Unfortunately, the required large number of consistent, CORBA wrapped sources did not arrive to be taken advantage of by TAMBIS. The ability to download a description of a service’s interface and automatically generate a client that could act as a wrapper was desirable, but not delivered. Many providers balked at the effort needed to provide a CORBA solution to delivering services. Simple Object Protocol Servers (SOAP) servers and Web services3 offer a lighter weight solution to delivering bioinformatics services. A SOAP server for a resource is relatively cheap to set up because an object model does not have to be designed and implemented, as in CORBA. The operations available through that server can be described in the Web services description language (WSDL),4 and this description can be compiled into a client for the SOAP server. The idea is much the same as that for CORBA, but as a lighter weight solution it relies on simple message passing, not on a heavyweight object approach. These services transfer their data in extensible markup language (XML) and thus can take advantage of widely adopted XML data formats such as the biopolymer markup language [24] and the Bioinformatics Sequence Markup Language (BSML).5 XML is also seen as the data format of choice by the Interoperable Informatics Infrastructure Consortium (I3C),6 which aims to promote standards for protocols and exchange formats. The distributed annotation system (DAS)7 uses many of these ideas to manage sequence annotations distributed around the network, and delivered by SOAP servers providing an XML description of sequence annotations that allows many annotators to form an integrated, yet varied, view on the biological sequence. These technologies offer a middleware solution to the integration of bioinformatics resources. Vital though such technologies undoubtedly are, they can be seen as plumbing resources together. Choice of resources, locating those resources, knowing how to reconcile their view of the data, and the order in which to use them is still left up to the user of these technologies. TAMBIS, on the other hand, sits upon these middleware technologies and uses the ontology to offer full transparency in query management to the user.

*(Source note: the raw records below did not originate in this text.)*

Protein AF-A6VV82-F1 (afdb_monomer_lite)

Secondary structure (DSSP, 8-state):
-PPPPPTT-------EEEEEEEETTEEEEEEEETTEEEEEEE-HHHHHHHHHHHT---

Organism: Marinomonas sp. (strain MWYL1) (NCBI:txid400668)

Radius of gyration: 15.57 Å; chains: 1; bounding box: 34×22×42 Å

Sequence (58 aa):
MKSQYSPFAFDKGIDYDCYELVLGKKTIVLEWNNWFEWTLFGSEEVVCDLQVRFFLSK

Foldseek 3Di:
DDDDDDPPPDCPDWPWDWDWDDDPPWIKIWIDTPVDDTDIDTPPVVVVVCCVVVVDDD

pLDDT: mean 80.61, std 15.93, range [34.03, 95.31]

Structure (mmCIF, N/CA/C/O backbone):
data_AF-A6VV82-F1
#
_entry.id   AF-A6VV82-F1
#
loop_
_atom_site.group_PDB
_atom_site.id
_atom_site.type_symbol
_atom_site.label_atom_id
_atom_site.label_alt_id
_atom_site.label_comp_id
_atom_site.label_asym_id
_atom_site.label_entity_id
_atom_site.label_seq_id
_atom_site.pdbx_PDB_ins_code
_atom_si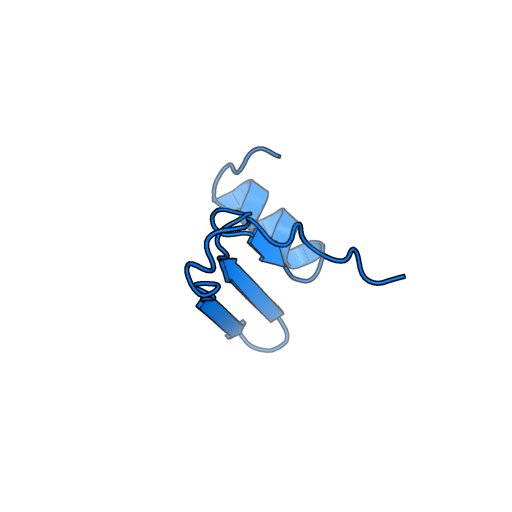te.Cartn_x
_atom_site.Cartn_y
_atom_site.Cartn_z
_atom_site.occupancy
_atom_site.B_iso_or_equiv
_atom_site.auth_seq_id
_atom_site.auth_comp_id
_atom_site.auth_asym_id
_atom_site.auth_atom_id
_atom_site.pdbx_PDB_model_num
ATOM 1 N N . MET A 1 1 ? -2.424 14.497 -22.835 1.00 34.03 1 MET A N 1
ATOM 2 C CA . MET A 1 1 ? -1.189 14.607 -23.641 1.00 34.03 1 MET A CA 1
ATOM 3 C C . MET A 1 1 ? -0.257 13.514 -23.135 1.00 34.03 1 MET A C 1
ATOM 5 O O . MET A 1 1 ? 0.153 13.598 -21.988 1.00 34.03 1 MET A O 1
ATOM 9 N N . LYS A 1 2 ? -0.068 12.416 -23.879 1.00 37.91 2 LYS A N 1
ATOM 10 C CA . LYS A 1 2 ? 0.792 11.308 -23.428 1.00 37.91 2 LYS A CA 1
ATOM 11 C C . LYS A 1 2 ? 2.241 11.713 -23.694 1.00 37.91 2 LYS A C 1
ATOM 13 O O . LYS A 1 2 ? 2.565 12.030 -24.834 1.00 37.91 2 LYS A O 1
ATOM 18 N N . SER A 1 3 ? 3.068 11.781 -22.653 1.00 46.59 3 SER A N 1
ATOM 19 C CA . SER A 1 3 ? 4.497 12.069 -22.778 1.00 46.59 3 SER A CA 1
ATOM 20 C C . SER A 1 3 ? 5.142 11.002 -23.659 1.00 46.59 3 SER A C 1
ATOM 22 O O . SER A 1 3 ? 5.099 9.817 -23.333 1.00 46.59 3 SER A O 1
ATOM 24 N N . GLN A 1 4 ? 5.682 11.408 -24.803 1.00 50.94 4 GLN A N 1
ATOM 25 C CA . GLN A 1 4 ? 6.335 10.504 -25.741 1.00 50.94 4 GLN A CA 1
ATOM 26 C C . GLN A 1 4 ? 7.794 10.329 -25.294 1.00 50.94 4 GLN A C 1
ATOM 28 O O . GLN A 1 4 ? 8.511 11.317 -25.141 1.00 50.94 4 GLN A O 1
ATOM 33 N N . TYR A 1 5 ? 8.204 9.092 -25.007 1.00 59.03 5 TYR A N 1
ATOM 34 C CA . TYR A 1 5 ? 9.552 8.780 -24.523 1.00 59.03 5 TYR A CA 1
ATOM 35 C C . TYR A 1 5 ? 10.626 9.017 -25.600 1.00 59.03 5 TYR A C 1
ATOM 37 O O . TYR A 1 5 ? 10.347 8.997 -26.799 1.00 59.03 5 TYR A O 1
ATOM 45 N N . SER A 1 6 ? 11.866 9.243 -25.152 1.00 63.78 6 SER A N 1
ATOM 46 C CA . SER A 1 6 ? 13.048 9.402 -26.012 1.00 63.78 6 SER A CA 1
ATOM 47 C C . SER A 1 6 ? 13.284 8.155 -26.882 1.00 63.78 6 SER A C 1
ATOM 49 O O . SER A 1 6 ? 13.210 7.045 -26.358 1.00 63.78 6 SER A O 1
ATOM 51 N N . PRO A 1 7 ? 13.661 8.301 -28.167 1.00 63.78 7 PRO A N 1
ATOM 52 C CA . PRO A 1 7 ? 13.961 7.175 -29.060 1.00 63.78 7 PRO A CA 1
ATOM 53 C C . PRO A 1 7 ? 15.219 6.377 -28.668 1.00 63.78 7 PRO A C 1
ATOM 55 O O . PRO A 1 7 ? 15.468 5.319 -29.234 1.00 63.78 7 PRO A O 1
ATOM 58 N N . PHE A 1 8 ? 16.006 6.869 -27.705 1.00 64.88 8 PHE A N 1
ATOM 59 C CA . PHE A 1 8 ? 17.158 6.165 -27.126 1.00 64.88 8 PHE A CA 1
ATOM 60 C C . PHE A 1 8 ? 16.848 5.510 -25.773 1.00 64.88 8 PHE A C 1
ATOM 62 O O . PHE A 1 8 ? 17.757 4.991 -25.125 1.00 64.88 8 PHE A O 1
ATOM 69 N N . ALA A 1 9 ? 15.596 5.564 -25.308 1.00 64.69 9 ALA A N 1
ATOM 70 C CA . ALA A 1 9 ? 15.195 4.841 -24.113 1.00 64.69 9 ALA A CA 1
ATOM 71 C C . ALA A 1 9 ? 15.332 3.336 -24.382 1.00 64.69 9 ALA A C 1
ATOM 73 O O . ALA A 1 9 ? 14.693 2.788 -25.277 1.00 64.69 9 ALA A O 1
ATOM 74 N N . PHE A 1 10 ? 16.212 2.680 -23.626 1.00 58.97 10 PHE A N 1
ATOM 75 C CA . PHE A 1 10 ? 16.328 1.229 -23.630 1.00 58.97 10 PHE A CA 1
ATOM 76 C C . PHE A 1 10 ? 15.039 0.667 -23.023 1.00 58.97 10 PHE A C 1
ATOM 78 O O . PHE A 1 10 ? 14.790 0.863 -21.832 1.00 58.97 10 PHE A O 1
ATOM 85 N N . ASP A 1 11 ? 14.214 0.022 -23.847 1.00 61.41 11 ASP A N 1
ATOM 86 C CA . ASP A 1 11 ? 12.927 -0.553 -23.451 1.00 61.41 11 ASP A CA 1
ATOM 87 C C . ASP A 1 11 ? 13.178 -1.834 -22.641 1.00 61.41 11 ASP A C 1
ATOM 89 O O . ASP A 1 11 ? 13.079 -2.960 -23.130 1.00 61.41 11 ASP A O 1
ATOM 93 N N . LYS 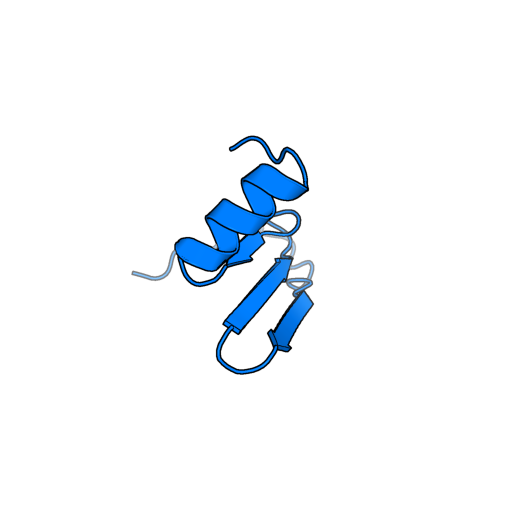A 1 12 ? 13.610 -1.667 -21.384 1.00 62.03 12 LYS A N 1
ATOM 94 C CA . LYS A 1 12 ? 13.357 -2.702 -20.385 1.00 62.03 12 LYS A CA 1
ATOM 95 C C . LYS A 1 12 ? 11.852 -2.664 -20.206 1.00 62.03 12 LYS A C 1
ATOM 97 O O . LYS A 1 12 ? 11.353 -1.640 -19.741 1.00 62.03 12 LYS A O 1
ATOM 102 N N . GLY A 1 13 ? 11.162 -3.716 -20.647 1.00 62.84 13 GLY A N 1
ATOM 103 C CA . GLY A 1 13 ? 9.717 -3.829 -20.488 1.00 62.84 13 GLY A CA 1
ATOM 104 C C . GLY A 1 13 ? 9.292 -3.344 -19.103 1.00 62.84 13 GLY A C 1
ATOM 105 O O . GLY A 1 13 ? 10.027 -3.483 -18.123 1.00 62.84 13 GLY A O 1
ATOM 106 N N . ILE A 1 14 ? 8.147 -2.674 -19.042 1.00 67.06 14 ILE A N 1
ATOM 107 C CA . ILE A 1 14 ? 7.605 -2.222 -17.766 1.00 67.06 14 ILE A CA 1
ATOM 108 C C . ILE A 1 14 ? 7.291 -3.472 -16.950 1.00 67.06 14 ILE A C 1
ATOM 110 O O . ILE A 1 14 ? 6.353 -4.190 -17.295 1.00 67.06 14 ILE A O 1
ATOM 114 N N . ASP A 1 15 ? 8.073 -3.734 -15.904 1.00 74.44 15 ASP A N 1
ATOM 115 C CA . ASP A 1 15 ? 7.694 -4.728 -14.920 1.00 74.44 15 ASP A CA 1
ATOM 116 C C . ASP A 1 15 ? 6.556 -4.074 -14.117 1.00 74.44 15 ASP A C 1
ATOM 118 O O . ASP A 1 15 ? 6.669 -2.941 -13.635 1.00 74.44 15 ASP A O 1
ATOM 122 N N . TYR A 1 16 ? 5.398 -4.731 -14.116 1.00 84.06 16 TYR A N 1
ATOM 123 C CA . TYR A 1 16 ? 4.166 -4.226 -13.524 1.00 84.06 16 TYR A CA 1
ATOM 124 C C . TYR A 1 16 ? 3.528 -5.325 -12.693 1.00 84.06 16 TYR A C 1
ATOM 126 O O . TYR A 1 16 ? 3.043 -6.318 -13.239 1.00 84.06 16 TYR A O 1
ATOM 134 N N . ASP A 1 17 ? 3.487 -5.104 -11.386 1.00 87.50 17 ASP A N 1
ATOM 135 C CA . ASP A 1 17 ? 2.828 -5.991 -10.442 1.00 87.50 17 ASP A CA 1
ATOM 136 C C . ASP A 1 17 ? 1.670 -5.249 -9.780 1.00 87.50 17 ASP A C 1
ATOM 138 O O . ASP A 1 17 ? 1.818 -4.124 -9.299 1.00 87.50 17 ASP A O 1
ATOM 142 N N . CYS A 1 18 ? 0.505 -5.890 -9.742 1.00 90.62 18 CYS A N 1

7.4.2 Knowledge Based Information Integration

TAMBIS is one of several systems that uses a knowledge base as a central component in information integration; although, it is the first such system to be used in bioinformatics. A survey of knowledge-based information integration is given in Paton et al.’s article in Information and Software Technology [25].

In common with single interface to multiple sources (SIMS) [26], Information Manifold [27] and Observer [28], TAMBIS uses a description logic [7] to describe the concepts over which queries are to be expressed. A description logic is a modeling notation that supports reasoning over descriptions of concepts and their relationships. Two principal approaches are used in information integration systems to relate concepts in a global schema to the schemas of individual sources, namely global as view and local as view [29]. In the former, the global schema is defined as a view over the constructs in the schemas of the individual sources; in the latter the constructs in the schemas of the individual sources are defined as a view of those in the global schema. SIMS and Observer essentially use global as view techniques for processing queries, whereas Information Manifold is local as view. TAMBIS follows the global as view approach, but it generally differs from other such approaches in that very few assumptions are made of the query processing capabilities of the individual sources. In fact, as is generally true in bioinformatics, TAMBIS assumes that individual sources lack declarative query interfaces and instead provide rather limited call interfaces, supporting tasks such as iterating through the data items of a particular type or retrieving all data items with a given value for a particular attribute.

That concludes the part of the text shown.